(Collected data)
Content starts

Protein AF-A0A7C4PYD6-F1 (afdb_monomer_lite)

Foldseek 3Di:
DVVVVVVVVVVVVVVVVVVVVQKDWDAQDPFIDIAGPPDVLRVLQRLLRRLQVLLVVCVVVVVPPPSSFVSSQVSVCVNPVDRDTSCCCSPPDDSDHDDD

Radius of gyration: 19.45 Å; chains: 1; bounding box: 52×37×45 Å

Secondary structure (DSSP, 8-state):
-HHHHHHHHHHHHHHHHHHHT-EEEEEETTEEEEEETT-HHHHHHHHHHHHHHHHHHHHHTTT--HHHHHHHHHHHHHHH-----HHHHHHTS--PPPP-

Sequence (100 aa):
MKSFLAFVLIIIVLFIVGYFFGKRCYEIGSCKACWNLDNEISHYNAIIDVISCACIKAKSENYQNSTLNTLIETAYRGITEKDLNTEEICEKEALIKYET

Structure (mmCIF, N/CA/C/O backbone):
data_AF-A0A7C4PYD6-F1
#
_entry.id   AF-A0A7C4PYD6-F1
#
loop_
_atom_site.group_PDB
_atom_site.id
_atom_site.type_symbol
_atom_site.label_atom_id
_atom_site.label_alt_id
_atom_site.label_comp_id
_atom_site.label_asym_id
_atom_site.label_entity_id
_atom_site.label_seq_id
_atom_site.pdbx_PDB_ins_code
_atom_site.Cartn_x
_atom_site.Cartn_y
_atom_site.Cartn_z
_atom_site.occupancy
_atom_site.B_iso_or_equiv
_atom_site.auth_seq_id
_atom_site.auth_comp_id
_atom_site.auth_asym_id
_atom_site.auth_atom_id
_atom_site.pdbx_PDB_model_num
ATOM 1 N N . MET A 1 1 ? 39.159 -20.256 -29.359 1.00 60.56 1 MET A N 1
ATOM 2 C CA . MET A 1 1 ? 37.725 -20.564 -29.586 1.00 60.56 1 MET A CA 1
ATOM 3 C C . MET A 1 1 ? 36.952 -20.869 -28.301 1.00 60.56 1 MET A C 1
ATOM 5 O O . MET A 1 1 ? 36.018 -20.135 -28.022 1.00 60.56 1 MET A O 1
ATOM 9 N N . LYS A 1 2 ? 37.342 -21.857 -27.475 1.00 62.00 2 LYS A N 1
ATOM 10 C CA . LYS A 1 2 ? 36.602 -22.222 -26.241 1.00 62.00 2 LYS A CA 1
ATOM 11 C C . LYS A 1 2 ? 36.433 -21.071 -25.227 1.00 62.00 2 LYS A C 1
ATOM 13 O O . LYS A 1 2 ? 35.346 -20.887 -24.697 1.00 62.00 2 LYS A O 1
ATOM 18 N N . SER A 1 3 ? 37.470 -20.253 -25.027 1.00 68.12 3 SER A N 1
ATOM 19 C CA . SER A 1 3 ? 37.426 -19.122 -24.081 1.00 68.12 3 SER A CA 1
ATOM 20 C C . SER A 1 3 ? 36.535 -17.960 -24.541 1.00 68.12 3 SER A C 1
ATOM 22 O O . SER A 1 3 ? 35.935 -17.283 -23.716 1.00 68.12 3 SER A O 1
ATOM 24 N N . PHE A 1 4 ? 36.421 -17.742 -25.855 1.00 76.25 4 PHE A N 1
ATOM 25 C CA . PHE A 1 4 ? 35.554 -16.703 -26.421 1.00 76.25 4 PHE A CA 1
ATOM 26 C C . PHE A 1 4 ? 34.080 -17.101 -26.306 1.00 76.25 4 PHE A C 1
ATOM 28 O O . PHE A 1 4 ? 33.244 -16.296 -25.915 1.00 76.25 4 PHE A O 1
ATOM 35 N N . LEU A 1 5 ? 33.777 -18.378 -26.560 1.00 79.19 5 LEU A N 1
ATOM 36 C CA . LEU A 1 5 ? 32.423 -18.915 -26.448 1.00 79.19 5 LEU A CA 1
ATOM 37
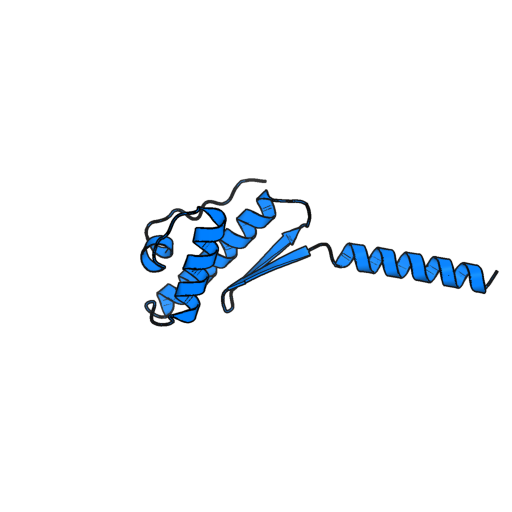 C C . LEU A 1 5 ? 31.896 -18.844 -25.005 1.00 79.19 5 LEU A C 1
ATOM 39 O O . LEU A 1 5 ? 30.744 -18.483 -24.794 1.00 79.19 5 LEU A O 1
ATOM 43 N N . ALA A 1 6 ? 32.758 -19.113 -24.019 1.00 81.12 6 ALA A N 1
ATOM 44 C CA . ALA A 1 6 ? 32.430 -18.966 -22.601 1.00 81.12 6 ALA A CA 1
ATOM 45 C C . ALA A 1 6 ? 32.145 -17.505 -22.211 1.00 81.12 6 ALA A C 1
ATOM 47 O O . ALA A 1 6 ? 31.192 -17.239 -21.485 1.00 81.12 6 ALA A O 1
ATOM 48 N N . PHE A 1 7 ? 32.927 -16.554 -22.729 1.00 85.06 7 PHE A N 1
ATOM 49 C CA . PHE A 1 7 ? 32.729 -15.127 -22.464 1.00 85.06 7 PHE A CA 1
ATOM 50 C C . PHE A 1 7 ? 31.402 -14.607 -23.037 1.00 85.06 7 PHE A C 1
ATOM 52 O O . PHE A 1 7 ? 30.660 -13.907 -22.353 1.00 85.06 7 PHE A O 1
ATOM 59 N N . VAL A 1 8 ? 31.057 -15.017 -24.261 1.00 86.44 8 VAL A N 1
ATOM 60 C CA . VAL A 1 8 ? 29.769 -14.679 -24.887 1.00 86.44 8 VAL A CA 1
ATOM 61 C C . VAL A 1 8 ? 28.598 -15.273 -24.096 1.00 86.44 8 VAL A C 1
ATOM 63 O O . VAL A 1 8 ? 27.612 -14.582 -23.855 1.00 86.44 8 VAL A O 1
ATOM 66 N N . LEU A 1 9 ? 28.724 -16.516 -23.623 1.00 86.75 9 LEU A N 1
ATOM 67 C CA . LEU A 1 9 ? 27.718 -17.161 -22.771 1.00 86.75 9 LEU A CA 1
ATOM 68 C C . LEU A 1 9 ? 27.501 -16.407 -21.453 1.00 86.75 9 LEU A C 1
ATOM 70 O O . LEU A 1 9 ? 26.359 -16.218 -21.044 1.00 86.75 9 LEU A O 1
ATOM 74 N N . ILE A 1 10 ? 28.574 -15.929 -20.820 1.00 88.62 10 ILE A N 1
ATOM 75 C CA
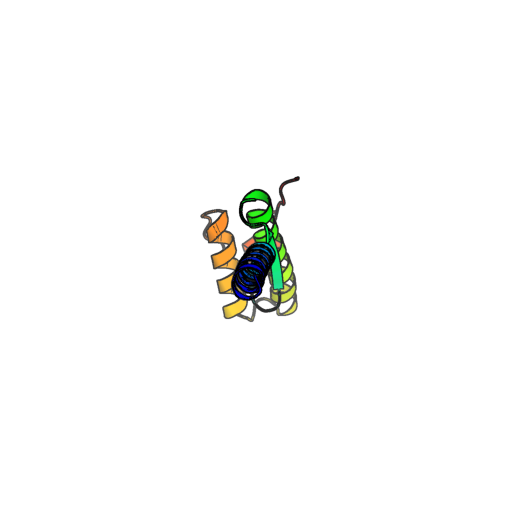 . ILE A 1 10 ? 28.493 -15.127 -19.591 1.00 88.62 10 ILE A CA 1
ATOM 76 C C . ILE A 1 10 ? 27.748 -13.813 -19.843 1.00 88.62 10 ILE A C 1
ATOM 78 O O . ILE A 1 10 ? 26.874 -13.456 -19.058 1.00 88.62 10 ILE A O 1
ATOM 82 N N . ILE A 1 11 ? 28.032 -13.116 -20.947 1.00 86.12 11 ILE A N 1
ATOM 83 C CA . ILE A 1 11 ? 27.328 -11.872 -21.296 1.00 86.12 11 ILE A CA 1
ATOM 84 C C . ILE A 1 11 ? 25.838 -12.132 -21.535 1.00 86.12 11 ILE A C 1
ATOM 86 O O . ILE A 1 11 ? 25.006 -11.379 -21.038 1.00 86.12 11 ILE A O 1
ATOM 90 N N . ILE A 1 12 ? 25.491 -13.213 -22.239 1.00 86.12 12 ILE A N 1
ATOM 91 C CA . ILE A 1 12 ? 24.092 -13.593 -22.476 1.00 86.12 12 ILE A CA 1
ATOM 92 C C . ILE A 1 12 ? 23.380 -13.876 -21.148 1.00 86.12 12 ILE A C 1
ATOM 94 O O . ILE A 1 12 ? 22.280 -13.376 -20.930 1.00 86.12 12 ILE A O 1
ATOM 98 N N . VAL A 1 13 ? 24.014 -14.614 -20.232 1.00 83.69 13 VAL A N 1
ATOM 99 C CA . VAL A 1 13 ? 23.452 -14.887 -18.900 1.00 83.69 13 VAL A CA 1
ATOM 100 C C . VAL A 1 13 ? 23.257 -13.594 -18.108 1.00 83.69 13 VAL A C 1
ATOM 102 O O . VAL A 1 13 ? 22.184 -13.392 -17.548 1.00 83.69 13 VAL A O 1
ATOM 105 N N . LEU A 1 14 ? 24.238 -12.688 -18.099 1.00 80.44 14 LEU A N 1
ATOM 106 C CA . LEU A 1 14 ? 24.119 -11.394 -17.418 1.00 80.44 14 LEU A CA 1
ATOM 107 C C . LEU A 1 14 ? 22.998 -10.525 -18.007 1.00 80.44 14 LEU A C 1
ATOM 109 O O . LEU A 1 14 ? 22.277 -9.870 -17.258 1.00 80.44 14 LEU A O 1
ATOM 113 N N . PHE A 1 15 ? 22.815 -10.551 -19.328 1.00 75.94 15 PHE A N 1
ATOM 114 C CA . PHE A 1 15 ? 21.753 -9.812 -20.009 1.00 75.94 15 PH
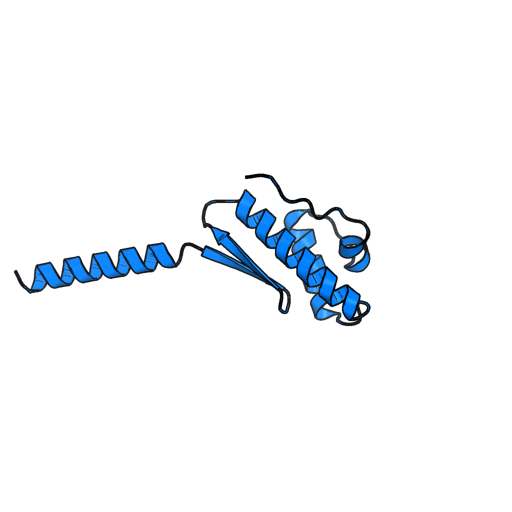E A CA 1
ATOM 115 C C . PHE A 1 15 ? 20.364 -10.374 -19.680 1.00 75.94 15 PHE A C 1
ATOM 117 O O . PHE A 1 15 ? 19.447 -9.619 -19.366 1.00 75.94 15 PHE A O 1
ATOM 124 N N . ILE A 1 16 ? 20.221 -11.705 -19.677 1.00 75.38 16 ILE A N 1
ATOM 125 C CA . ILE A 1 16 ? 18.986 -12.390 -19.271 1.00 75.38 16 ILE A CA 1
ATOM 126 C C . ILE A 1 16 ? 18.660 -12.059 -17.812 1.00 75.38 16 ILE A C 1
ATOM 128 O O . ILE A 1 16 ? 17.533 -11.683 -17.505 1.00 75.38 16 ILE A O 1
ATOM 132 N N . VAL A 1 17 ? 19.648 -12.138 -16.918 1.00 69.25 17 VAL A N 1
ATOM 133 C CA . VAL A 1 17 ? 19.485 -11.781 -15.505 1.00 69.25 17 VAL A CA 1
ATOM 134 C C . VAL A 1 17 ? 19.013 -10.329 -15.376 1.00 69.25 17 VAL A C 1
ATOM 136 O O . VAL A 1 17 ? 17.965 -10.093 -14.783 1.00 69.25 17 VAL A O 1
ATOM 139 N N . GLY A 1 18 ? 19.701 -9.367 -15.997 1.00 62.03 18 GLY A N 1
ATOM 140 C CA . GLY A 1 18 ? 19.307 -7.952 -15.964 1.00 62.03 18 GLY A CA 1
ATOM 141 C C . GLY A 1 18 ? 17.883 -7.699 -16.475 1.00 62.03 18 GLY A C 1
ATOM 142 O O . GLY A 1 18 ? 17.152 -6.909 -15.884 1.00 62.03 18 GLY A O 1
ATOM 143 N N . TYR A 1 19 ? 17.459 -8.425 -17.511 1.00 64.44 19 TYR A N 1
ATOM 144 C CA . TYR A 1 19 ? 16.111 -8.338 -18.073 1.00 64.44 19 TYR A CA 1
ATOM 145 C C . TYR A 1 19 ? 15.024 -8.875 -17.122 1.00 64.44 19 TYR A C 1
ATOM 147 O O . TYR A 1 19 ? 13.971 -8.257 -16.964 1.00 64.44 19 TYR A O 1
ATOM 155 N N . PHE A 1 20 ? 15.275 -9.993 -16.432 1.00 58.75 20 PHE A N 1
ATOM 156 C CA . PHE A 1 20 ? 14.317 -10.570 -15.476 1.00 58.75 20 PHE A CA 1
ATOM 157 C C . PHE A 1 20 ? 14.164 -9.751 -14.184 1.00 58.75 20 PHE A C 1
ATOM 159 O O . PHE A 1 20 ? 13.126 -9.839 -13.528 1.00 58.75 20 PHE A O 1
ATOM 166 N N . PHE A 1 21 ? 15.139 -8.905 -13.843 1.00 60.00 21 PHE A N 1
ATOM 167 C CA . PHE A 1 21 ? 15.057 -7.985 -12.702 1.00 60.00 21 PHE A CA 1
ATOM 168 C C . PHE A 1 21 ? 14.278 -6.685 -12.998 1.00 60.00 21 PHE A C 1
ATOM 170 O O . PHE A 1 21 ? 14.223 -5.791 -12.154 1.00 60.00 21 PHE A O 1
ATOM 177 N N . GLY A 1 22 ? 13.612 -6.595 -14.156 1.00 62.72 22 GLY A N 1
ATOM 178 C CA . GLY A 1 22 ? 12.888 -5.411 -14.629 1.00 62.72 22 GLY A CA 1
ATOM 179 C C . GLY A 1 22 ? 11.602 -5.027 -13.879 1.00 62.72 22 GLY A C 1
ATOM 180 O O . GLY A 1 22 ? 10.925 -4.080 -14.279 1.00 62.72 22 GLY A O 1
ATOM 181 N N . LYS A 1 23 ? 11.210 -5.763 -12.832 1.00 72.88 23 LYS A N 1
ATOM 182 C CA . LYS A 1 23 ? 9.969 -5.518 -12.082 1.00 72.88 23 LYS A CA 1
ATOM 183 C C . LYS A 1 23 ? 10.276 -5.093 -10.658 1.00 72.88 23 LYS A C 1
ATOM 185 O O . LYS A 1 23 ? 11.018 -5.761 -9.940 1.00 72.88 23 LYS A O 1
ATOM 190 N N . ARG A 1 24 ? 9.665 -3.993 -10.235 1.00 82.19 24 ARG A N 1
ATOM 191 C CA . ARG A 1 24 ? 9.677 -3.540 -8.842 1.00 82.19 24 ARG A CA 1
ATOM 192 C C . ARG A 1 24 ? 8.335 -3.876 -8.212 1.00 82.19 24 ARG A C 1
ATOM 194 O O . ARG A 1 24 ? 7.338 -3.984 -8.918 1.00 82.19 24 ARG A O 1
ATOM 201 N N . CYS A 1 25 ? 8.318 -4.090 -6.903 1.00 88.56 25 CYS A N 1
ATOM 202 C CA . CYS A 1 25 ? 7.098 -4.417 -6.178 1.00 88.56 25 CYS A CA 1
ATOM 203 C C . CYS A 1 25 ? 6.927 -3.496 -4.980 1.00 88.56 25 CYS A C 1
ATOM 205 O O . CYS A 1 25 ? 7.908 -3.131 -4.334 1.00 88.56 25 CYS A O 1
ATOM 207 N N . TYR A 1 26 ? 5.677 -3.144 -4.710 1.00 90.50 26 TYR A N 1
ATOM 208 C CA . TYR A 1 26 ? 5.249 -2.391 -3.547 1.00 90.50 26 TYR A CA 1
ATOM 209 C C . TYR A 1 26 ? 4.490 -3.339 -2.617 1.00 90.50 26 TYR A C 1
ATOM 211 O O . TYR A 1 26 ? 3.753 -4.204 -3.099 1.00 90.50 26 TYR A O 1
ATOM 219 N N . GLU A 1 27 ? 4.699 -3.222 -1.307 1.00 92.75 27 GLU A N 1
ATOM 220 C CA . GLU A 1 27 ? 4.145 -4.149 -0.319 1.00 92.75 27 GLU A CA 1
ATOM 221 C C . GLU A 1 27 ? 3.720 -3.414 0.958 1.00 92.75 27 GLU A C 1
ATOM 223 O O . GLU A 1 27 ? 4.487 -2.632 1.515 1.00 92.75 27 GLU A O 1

Content ends

## Activity:
Of all the entries above, retype exactly the lines from the line with "ATOM 11 C C" to the line with "ATOM 24 N N", both included, and no others.

## Result below:
ATOM 11 C C . LYS A 1 2 ? 36.433 -21.071 -25.227 1.00 62.00 2 LYS A C 1
ATOM 13 O O . LYS A 1 2 ? 35.346 -20.887 -24.697 1.00 62.00 2 LYS A O 1
ATOM 18 N N . SER A 1 3 ? 37.470 -20.253 -25.027 1.00 68.12 3 SER A N 1
ATOM 19 C CA . SER A 1 3 ? 37.426 -19.122 -24.081 1.00 68.12 3 SER A CA 1
ATOM 20 C C . SER A 1 3 ? 36.535 -17.960 -24.541 1.00 68.12 3 SER A C 1
ATOM 22 O O . SER A 1 3 ? 35.935 -17.283 -23.716 1.00 68.12 3 SER A O 1
ATOM 24 N N . PHE A 1 4 ? 36.421 -17.742 -25.855 1.00 76.25 4 PHE A N 1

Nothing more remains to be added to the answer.